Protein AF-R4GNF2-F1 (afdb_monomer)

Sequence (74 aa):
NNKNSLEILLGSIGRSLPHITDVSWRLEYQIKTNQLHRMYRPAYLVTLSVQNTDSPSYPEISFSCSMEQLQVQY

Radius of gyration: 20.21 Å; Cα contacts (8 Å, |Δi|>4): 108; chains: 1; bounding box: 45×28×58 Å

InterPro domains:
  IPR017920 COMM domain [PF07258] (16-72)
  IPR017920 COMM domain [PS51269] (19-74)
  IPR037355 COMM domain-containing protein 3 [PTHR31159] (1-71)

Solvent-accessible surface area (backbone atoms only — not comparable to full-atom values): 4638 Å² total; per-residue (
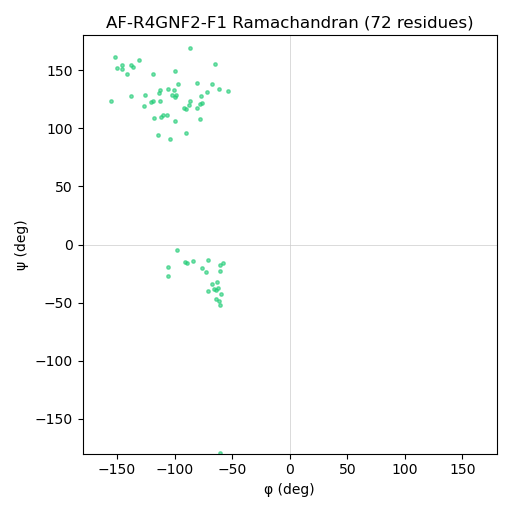Å²): 131,62,64,65,59,49,50,52,53,59,68,63,54,47,99,49,78,72,42,78,77,47,79,49,72,45,84,40,75,50,82,43,84,49,103,88,50,76,47,82,51,71,33,34,42,36,36,36,36,30,48,34,78,79,43,97,61,68,54,71,51,72,49,77,43,45,68,76,77,69,56,84,87,130

Structure (mmCIF, N/CA/C/O backbone):
data_AF-R4GNF2-F1
#
_entry.id   AF-R4GNF2-F1
#
loop_
_atom_site.group_PDB
_atom_site.id
_atom_site.type_symbol
_atom_site.label_atom_id
_atom_site.label_alt_id
_atom_site.label_comp_id
_atom_site.label_asym_id
_atom_site.label_entity_id
_atom_site.label_seq_id
_atom_site.pdbx_PDB_ins_code
_atom_site.Cartn_x
_atom_site.Cartn_y
_atom_site.Cartn_z
_atom_site.occupancy
_atom_site.B_iso_or_equiv
_atom_site.auth_seq_id
_atom_site.auth_comp_id
_atom_site.auth_asym_id
_atom_site.auth_atom_id
_atom_site.pdbx_PDB_model_num
ATOM 1 N N . ASN A 1 1 ? 20.467 22.596 -25.909 1.00 59.34 1 ASN A N 1
ATOM 2 C CA . ASN A 1 1 ? 20.976 21.249 -25.576 1.00 59.34 1 ASN A CA 1
ATOM 3 C C . ASN A 1 1 ? 19.906 20.366 -24.903 1.00 59.34 1 ASN A C 1
ATOM 5 O O . ASN A 1 1 ? 20.240 19.538 -24.074 1.00 59.34 1 ASN A O 1
ATOM 9 N N . ASN A 1 2 ? 18.620 20.501 -25.272 1.00 84.62 2 ASN A N 1
ATOM 10 C CA . ASN A 1 2 ? 17.507 19.805 -24.594 1.00 84.62 2 ASN A CA 1
ATOM 11 C C . ASN A 1 2 ? 17.186 18.427 -25.186 1.00 84.62 2 ASN A C 1
ATOM 13 O O . ASN A 1 2 ? 16.504 17.632 -24.553 1.00 84.62 2 ASN A O 1
ATOM 17 N N . LYS A 1 3 ? 17.675 18.149 -26.402 1.00 89.12 3 LYS A N 1
ATOM 18 C CA . LYS A 1 3 ? 17.426 16.893 -27.113 1.00 89.12 3 LYS A CA 1
ATOM 19 C C . LYS A 1 3 ? 17.960 15.690 -26.332 1.00 89.12 3 LYS A C 1
ATOM 21 O O . LYS A 1 3 ? 17.189 14.795 -26.033 1.00 89.12 3 LYS A O 1
ATOM 26 N N . ASN A 1 4 ? 19.228 15.734 -25.919 1.00 88.6
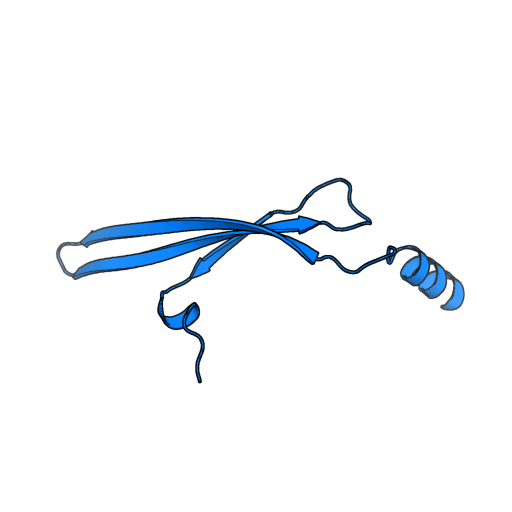9 4 ASN A N 1
ATOM 27 C CA . ASN A 1 4 ? 19.837 14.662 -25.124 1.00 88.69 4 ASN A CA 1
ATOM 28 C C . ASN A 1 4 ? 19.104 14.441 -23.796 1.00 88.69 4 ASN A C 1
ATOM 30
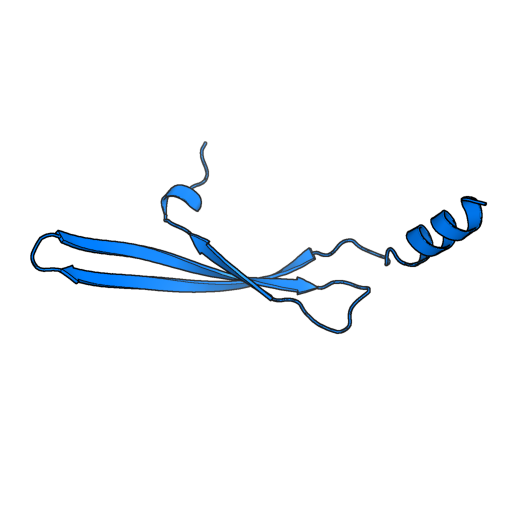 O O . ASN A 1 4 ? 18.843 13.309 -23.414 1.00 88.69 4 ASN A O 1
ATOM 34 N N . SER A 1 5 ? 18.732 15.518 -23.100 1.00 85.88 5 SER A N 1
ATOM 35 C CA . SER A 1 5 ? 17.992 15.415 -21.839 1.00 85.88 5 SER A CA 1
ATOM 36 C C . SER A 1 5 ? 16.611 14.783 -22.029 1.00 85.88 5 SER A C 1
ATOM 38 O O . SER A 1 5 ? 16.199 13.972 -21.207 1.00 85.88 5 SER A O 1
ATOM 40 N N . LEU A 1 6 ? 15.913 15.119 -23.119 1.00 86.19 6 LEU A N 1
ATOM 41 C CA . LEU A 1 6 ? 14.618 14.528 -23.453 1.00 86.19 6 LEU A CA 1
ATOM 42 C C . LEU A 1 6 ? 14.740 13.072 -23.901 1.00 86.19 6 LEU A C 1
ATOM 44 O O . LEU A 1 6 ? 13.922 12.261 -23.497 1.00 86.19 6 LEU A O 1
ATOM 48 N N . GLU A 1 7 ? 15.750 12.721 -24.692 1.00 86.06 7 GLU A N 1
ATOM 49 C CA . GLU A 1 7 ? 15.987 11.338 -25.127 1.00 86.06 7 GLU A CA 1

══════

*Work item:*
Retype the records above exactly, and keep any picture out of what you write.

*Expected answer:*
Protein AF-R4GNF2-F1 (afdb_monomer)

Sequence (74 aa):
NNKNSLEILLGSIGRSLPHITDVSWRLEYQIKTNQLHRMYRPAYLVTLSVQNTDSPSYPEISFSCSMEQLQVQY

Radius of gyration: 20.21 Å; Cα contacts (8 Å, |Δi|>4): 108; chains: 1; bounding box: 45×28×58 Å

InterPro domains:
  IPR017920 COMM domain [PF07258] (16-72)
  IPR017920 COMM domain [PS51269] (19-74)
  IPR037355 COMM domain-containing protein 3 [PTHR31159] (1-71)

Solvent-accessible surface area (backbone atoms only — not comparable to full-atom values): 4638 Å² total; per-residue (
Å²): 131,62,64,65,59,49,50,52,53,59,68,63,54,47,99,49,78,72,42,78,77,47,79,49,72,45,84,40,75,50,82,43,84,49,103,88,50,76,47,82,51,71,33,34,42,36,36,36,36,30,48,34,78,79,43,97,61,68,54,71,51,72,49,77,43,45,68,76,77,69,56,84,87,130

Structure (mmCIF, N/CA/C/O backbone):
data_AF-R4GNF2-F1
#
_entry.id   AF-R4GNF2-F1
#
loop_
_atom_site.group_PDB
_atom_site.id
_atom_site.type_symbol
_atom_site.label_atom_id
_atom_site.label_alt_id
_atom_site.label_comp_id
_atom_site.label_asym_id
_atom_site.label_entity_id
_atom_site.label_seq_id
_atom_site.pdbx_PDB_ins_code
_atom_site.Cartn_x
_atom_site.Cartn_y
_atom_site.Cartn_z
_atom_site.occupancy
_atom_site.B_iso_or_equiv
_atom_site.auth_seq_id
_atom_site.auth_comp_id
_atom_site.auth_asym_id
_atom_site.auth_atom_id
_atom_site.pdbx_PDB_model_num
ATOM 1 N N . ASN A 1 1 ? 20.467 22.596 -25.909 1.00 59.34 1 ASN A N 1
ATOM 2 C CA . ASN A 1 1 ? 20.976 21.249 -25.576 1.00 59.34 1 ASN A CA 1
ATOM 3 C C . ASN A 1 1 ? 19.906 20.366 -24.903 1.00 59.34 1 ASN A C 1
ATOM 5 O O . ASN A 1 1 ? 20.240 19.538 -24.074 1.00 59.34 1 ASN A O 1
ATOM 9 N N . ASN A 1 2 ? 18.620 20.501 -25.272 1.00 84.62 2 ASN A N 1
ATOM 10 C CA . ASN A 1 2 ? 17.507 19.805 -24.594 1.00 84.62 2 ASN A CA 1
ATOM 11 C C . ASN A 1 2 ? 17.186 18.427 -25.186 1.00 84.62 2 ASN A C 1
ATOM 13 O O . ASN A 1 2 ? 16.504 17.632 -24.553 1.00 84.62 2 ASN A O 1
ATOM 17 N N . LYS A 1 3 ? 17.675 18.149 -26.402 1.00 89.12 3 LYS A N 1
ATOM 18 C CA . LYS A 1 3 ? 17.426 16.893 -27.113 1.00 89.12 3 LYS A CA 1
ATOM 19 C C . LYS A 1 3 ? 17.960 15.690 -26.332 1.00 89.12 3 LYS A C 1
ATOM 21 O O . LYS A 1 3 ? 17.189 14.795 -26.033 1.00 89.12 3 LYS A O 1
ATOM 26 N N . ASN A 1 4 ? 19.228 15.734 -25.919 1.00 88.6
9 4 ASN A N 1
ATOM 27 C CA . ASN A 1 4 ? 19.837 14.662 -25.124 1.00 88.69 4 ASN A CA 1
ATOM 28 C C . ASN A 1 4 ? 19.104 14.441 -23.796 1.00 88.69 4 ASN A C 1
ATOM 30
 O O . ASN A 1 4 ? 18.843 13.309 -23.414 1.00 88.69 4 ASN A O 1
ATOM 34 N N . SER A 1 5 ? 18.732 15.518 -23.100 1.00 85.88 5 SER A N 1
ATOM 35 C CA . SER A 1 5 ? 17.992 15.415 -21.839 1.00 85.88 5 SER A CA 1
ATOM 36 C C . SER A 1 5 ? 16.611 14.783 -22.029 1.00 85.88 5 SER A C 1
ATOM 38 O O . SER A 1 5 ? 16.199 13.972 -21.207 1.00 85.88 5 SER A O 1
ATOM 40 N N . LEU A 1 6 ? 15.913 15.119 -23.119 1.00 86.19 6 LEU A N 1
ATOM 41 C CA . LEU A 1 6 ? 14.618 14.528 -23.453 1.00 86.19 6 LEU A CA 1
ATOM 42 C C . LEU A 1 6 ? 14.740 13.072 -23.901 1.00 86.19 6 LEU A C 1
ATOM 44 O O . LEU A 1 6 ? 13.922 12.261 -23.497 1.00 86.19 6 LEU A O 1
ATOM 48 N N . GLU A 1 7 ? 15.750 12.721 -24.692 1.00 86.06 7 GLU A N 1
ATOM 49 C CA . GLU A 1 7 ? 15.987 11.338 -25.127 1.00 86.06 7 GLU A CA 1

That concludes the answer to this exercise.